US BTC Miners Will Dominate Global Market


  • The Bernstein Research states that US miners have easier access to capital.
  • The report states that US BTC miners will dominate the crypto-mining market.
  • It also declared that combining Bitcoin mining with AI data centers is challenging.

The Bitcoin miners based in the U.S. are well-positioned compared to unlisted miners. U.S.-based BTC miners have more funding sources than private companies or firms that trade in other markets. According to the latest Bernstein research note published on Monday, this is a new finding.

It is thus a natural advantage to raise debt/equity in the world’s deepest capital markets, the U.S crypto miners, especially those in a capital-intensive industry, set to consolidate the market, the analysts, led by Gautam Chhugani, penned down.

Each point of the argument is realized in the case of fundraising, as evidenced by last week’s incident. For instance, Marathon Digital said it intended to do a private placement that would enable it to buy bitcoins as a treasury. 

Riot Platforms also established the availability of 57,150k common stocks through underwriters to fund its $750 million. With a similar purpose, Core Scientific (CORZ) and Bitdeer (BTDR) announced their intentions of offering convertible debt.

New Findings From Bernstein Research

Bernstein Research pointed out that it squares with the long thesis of publicly listed US bitcoin miners as consolidators in the space. 

Conversing with his audience, the broker then questioned if he was right in arguing that they can subdivide the mining industry into companies involved in BTC mining and those planning to move to AI data centers. 

According to the report, they are both realistic possibilities, and the idea that recurs here is acquisition because size matters. 

Yet, in terms of power requirements, they associate with power demand and may have high-density power requirements; mining for bitcoins and artificial intelligence data centers are vastly different, according to the report. 

According to Bernstein’s research, the leading miners should look at the share of the bitcoin mining market and the rise of the hashrate while avoiding the sale of mined bitcoins at a loss. 

The report disclosed that Bernstein Research affirmed its bullish stance on BTC and said it expects it to record highs of $200,000 in 2025 due to higher institutional adoption and ETF adoption.

Our Take on the Bernstein Research

The Bernstein research note points out that currently publicly held U.S.-based Bitcoin miners have an important competitive edge over private and/or those listed in other markets. 

They are able to link up with deeper capital markets in the U. S, for they can easily float their organic papers through debt or otherwise. This access to capital is, however, quite significant in the capital-intensive Bitcoin mining industry, placing these companies in an advantageous place to capture this market.
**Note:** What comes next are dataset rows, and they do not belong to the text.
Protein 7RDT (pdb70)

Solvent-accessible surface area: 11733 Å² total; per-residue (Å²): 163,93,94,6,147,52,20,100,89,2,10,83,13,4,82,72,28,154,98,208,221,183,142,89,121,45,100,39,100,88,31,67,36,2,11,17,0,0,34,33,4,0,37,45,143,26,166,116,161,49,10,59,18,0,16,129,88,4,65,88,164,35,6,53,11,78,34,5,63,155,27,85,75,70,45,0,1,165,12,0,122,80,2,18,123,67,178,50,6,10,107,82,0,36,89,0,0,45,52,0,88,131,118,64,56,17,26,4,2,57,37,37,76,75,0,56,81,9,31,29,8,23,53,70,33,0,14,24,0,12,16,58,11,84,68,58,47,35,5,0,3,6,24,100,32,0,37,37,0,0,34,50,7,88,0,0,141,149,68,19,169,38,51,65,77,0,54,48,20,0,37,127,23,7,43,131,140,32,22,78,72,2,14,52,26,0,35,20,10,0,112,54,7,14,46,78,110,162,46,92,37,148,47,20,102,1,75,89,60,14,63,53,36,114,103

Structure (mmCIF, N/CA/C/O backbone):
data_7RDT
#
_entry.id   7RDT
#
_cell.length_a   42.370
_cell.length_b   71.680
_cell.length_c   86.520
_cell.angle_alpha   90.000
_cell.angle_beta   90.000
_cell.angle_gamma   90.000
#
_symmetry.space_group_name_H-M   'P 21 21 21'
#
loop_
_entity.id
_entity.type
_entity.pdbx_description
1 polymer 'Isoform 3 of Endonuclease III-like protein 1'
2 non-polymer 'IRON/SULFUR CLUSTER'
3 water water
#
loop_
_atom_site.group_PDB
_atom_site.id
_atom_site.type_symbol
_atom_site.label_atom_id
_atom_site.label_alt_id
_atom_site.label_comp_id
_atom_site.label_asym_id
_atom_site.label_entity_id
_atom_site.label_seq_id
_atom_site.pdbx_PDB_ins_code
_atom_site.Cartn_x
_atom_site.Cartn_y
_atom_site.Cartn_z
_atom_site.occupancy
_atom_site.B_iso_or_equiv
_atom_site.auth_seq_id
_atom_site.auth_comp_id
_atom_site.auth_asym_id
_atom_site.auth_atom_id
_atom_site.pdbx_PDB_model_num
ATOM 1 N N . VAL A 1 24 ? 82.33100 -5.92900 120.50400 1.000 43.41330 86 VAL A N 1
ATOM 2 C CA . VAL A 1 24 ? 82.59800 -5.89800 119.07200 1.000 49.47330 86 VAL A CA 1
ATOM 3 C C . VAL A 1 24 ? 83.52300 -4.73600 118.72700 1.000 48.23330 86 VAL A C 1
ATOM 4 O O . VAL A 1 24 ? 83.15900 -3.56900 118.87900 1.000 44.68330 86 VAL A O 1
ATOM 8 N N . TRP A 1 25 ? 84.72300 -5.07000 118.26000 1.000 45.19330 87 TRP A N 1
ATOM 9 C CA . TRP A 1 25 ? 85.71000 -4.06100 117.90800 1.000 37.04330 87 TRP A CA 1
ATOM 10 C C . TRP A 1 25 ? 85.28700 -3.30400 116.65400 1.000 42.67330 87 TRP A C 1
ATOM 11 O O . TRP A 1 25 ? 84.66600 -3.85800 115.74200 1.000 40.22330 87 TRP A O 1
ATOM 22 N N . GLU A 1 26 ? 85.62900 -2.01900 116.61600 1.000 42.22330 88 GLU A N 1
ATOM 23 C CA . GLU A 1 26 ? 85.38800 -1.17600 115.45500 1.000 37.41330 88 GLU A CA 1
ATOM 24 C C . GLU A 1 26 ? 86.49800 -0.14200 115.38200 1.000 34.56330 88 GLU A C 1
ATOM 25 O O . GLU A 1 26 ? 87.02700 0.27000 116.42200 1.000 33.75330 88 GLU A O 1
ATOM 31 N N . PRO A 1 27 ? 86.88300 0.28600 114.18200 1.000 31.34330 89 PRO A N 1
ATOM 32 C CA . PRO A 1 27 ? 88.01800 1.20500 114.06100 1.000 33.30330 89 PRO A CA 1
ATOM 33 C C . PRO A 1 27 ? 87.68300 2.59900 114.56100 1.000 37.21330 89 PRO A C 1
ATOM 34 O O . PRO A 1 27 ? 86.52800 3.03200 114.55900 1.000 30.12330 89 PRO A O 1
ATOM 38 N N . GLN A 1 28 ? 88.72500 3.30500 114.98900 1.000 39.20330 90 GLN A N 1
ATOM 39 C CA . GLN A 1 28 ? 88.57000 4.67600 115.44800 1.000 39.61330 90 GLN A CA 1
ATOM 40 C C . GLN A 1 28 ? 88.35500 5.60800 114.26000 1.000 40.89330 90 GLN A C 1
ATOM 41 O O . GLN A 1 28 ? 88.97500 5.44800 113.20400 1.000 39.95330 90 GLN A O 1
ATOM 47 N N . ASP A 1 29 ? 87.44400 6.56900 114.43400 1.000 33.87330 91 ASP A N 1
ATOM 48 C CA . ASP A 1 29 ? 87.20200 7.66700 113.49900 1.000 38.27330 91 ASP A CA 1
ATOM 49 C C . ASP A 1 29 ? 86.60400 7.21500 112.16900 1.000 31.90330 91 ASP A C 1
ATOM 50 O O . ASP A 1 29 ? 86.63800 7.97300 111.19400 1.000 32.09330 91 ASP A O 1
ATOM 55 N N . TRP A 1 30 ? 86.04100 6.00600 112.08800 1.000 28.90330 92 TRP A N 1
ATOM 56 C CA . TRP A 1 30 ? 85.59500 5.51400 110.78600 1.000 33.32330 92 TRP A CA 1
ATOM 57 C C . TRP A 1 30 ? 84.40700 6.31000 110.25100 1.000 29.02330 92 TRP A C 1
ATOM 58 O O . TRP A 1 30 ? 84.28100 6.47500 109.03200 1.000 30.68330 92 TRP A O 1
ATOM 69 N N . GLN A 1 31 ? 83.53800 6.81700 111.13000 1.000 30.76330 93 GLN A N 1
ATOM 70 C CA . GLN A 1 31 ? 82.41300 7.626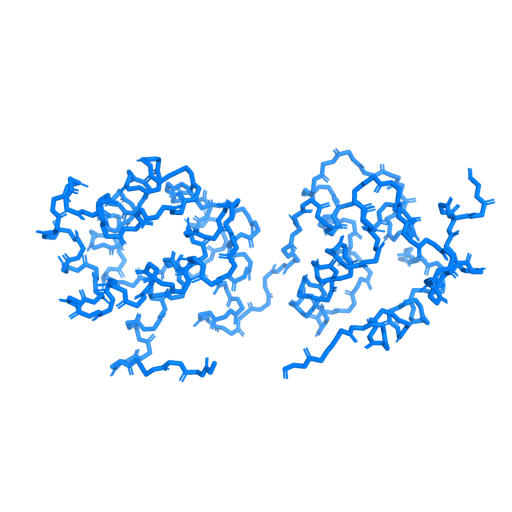00 110.66700 1.000 30.62330 93 GLN A CA 1
ATOM 71 C C . GLN A 1 31 ? 82.89800 8.87900 109.94800 1.000 31.24330 93 GLN A C 1
ATOM 72 O O . GLN A 1 31 ? 82.46900 9.17000 108.82500 1.000 30.07330 93 GLN A O 1
ATOM 78 N N . GLN A 1 32 ? 83.80500 9.62900 110.57900 1.000 30.00330 94 GLN A N 1
ATOM 79 C CA . GLN A 1 32 ? 84.31700 10.84900 109.96300 1.000 27.43330 94 GLN A CA 1
ATOM 80 C C . GLN A 1 32 ? 85.14100 10.54000 108.72000 1.000 29.94330 94 GLN A C 1
ATOM 81 O O . GLN A 1 32 ? 85.11500 11.30200 107.74700 1.000 33.13330 94 GLN A O 1
ATOM 87 N N . GLN A 1 33 ? 85.88100 9.42800 108.73300 1.000 30.99330 95 GLN A N 1
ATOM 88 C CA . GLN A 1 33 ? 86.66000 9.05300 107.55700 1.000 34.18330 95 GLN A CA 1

Some companies such as Marathon Digital, Riot Platforms, Core Scientific, and Bitdeer already align with this thinking as these firms are increasing their cash war chests in order to fund their expansion. Bernstein’s research report states that publicly listed U. S. Bitcoin miners will form part of the industry’s consolidation, and the report hints at this trend.

Furthermore, the report reveals that some firms may be moving towards integrating AI and data center industries, but these two industries have different power consumptions and other constraints.

Yet, he maintains that because of institutional use and ETFs, the price of Bitcoin by 2025 will be around $200k. Promising as such a view might be, it upholds the forecast of how miners based in the U. S would be in a position to claim a large share of the global market and access to funds.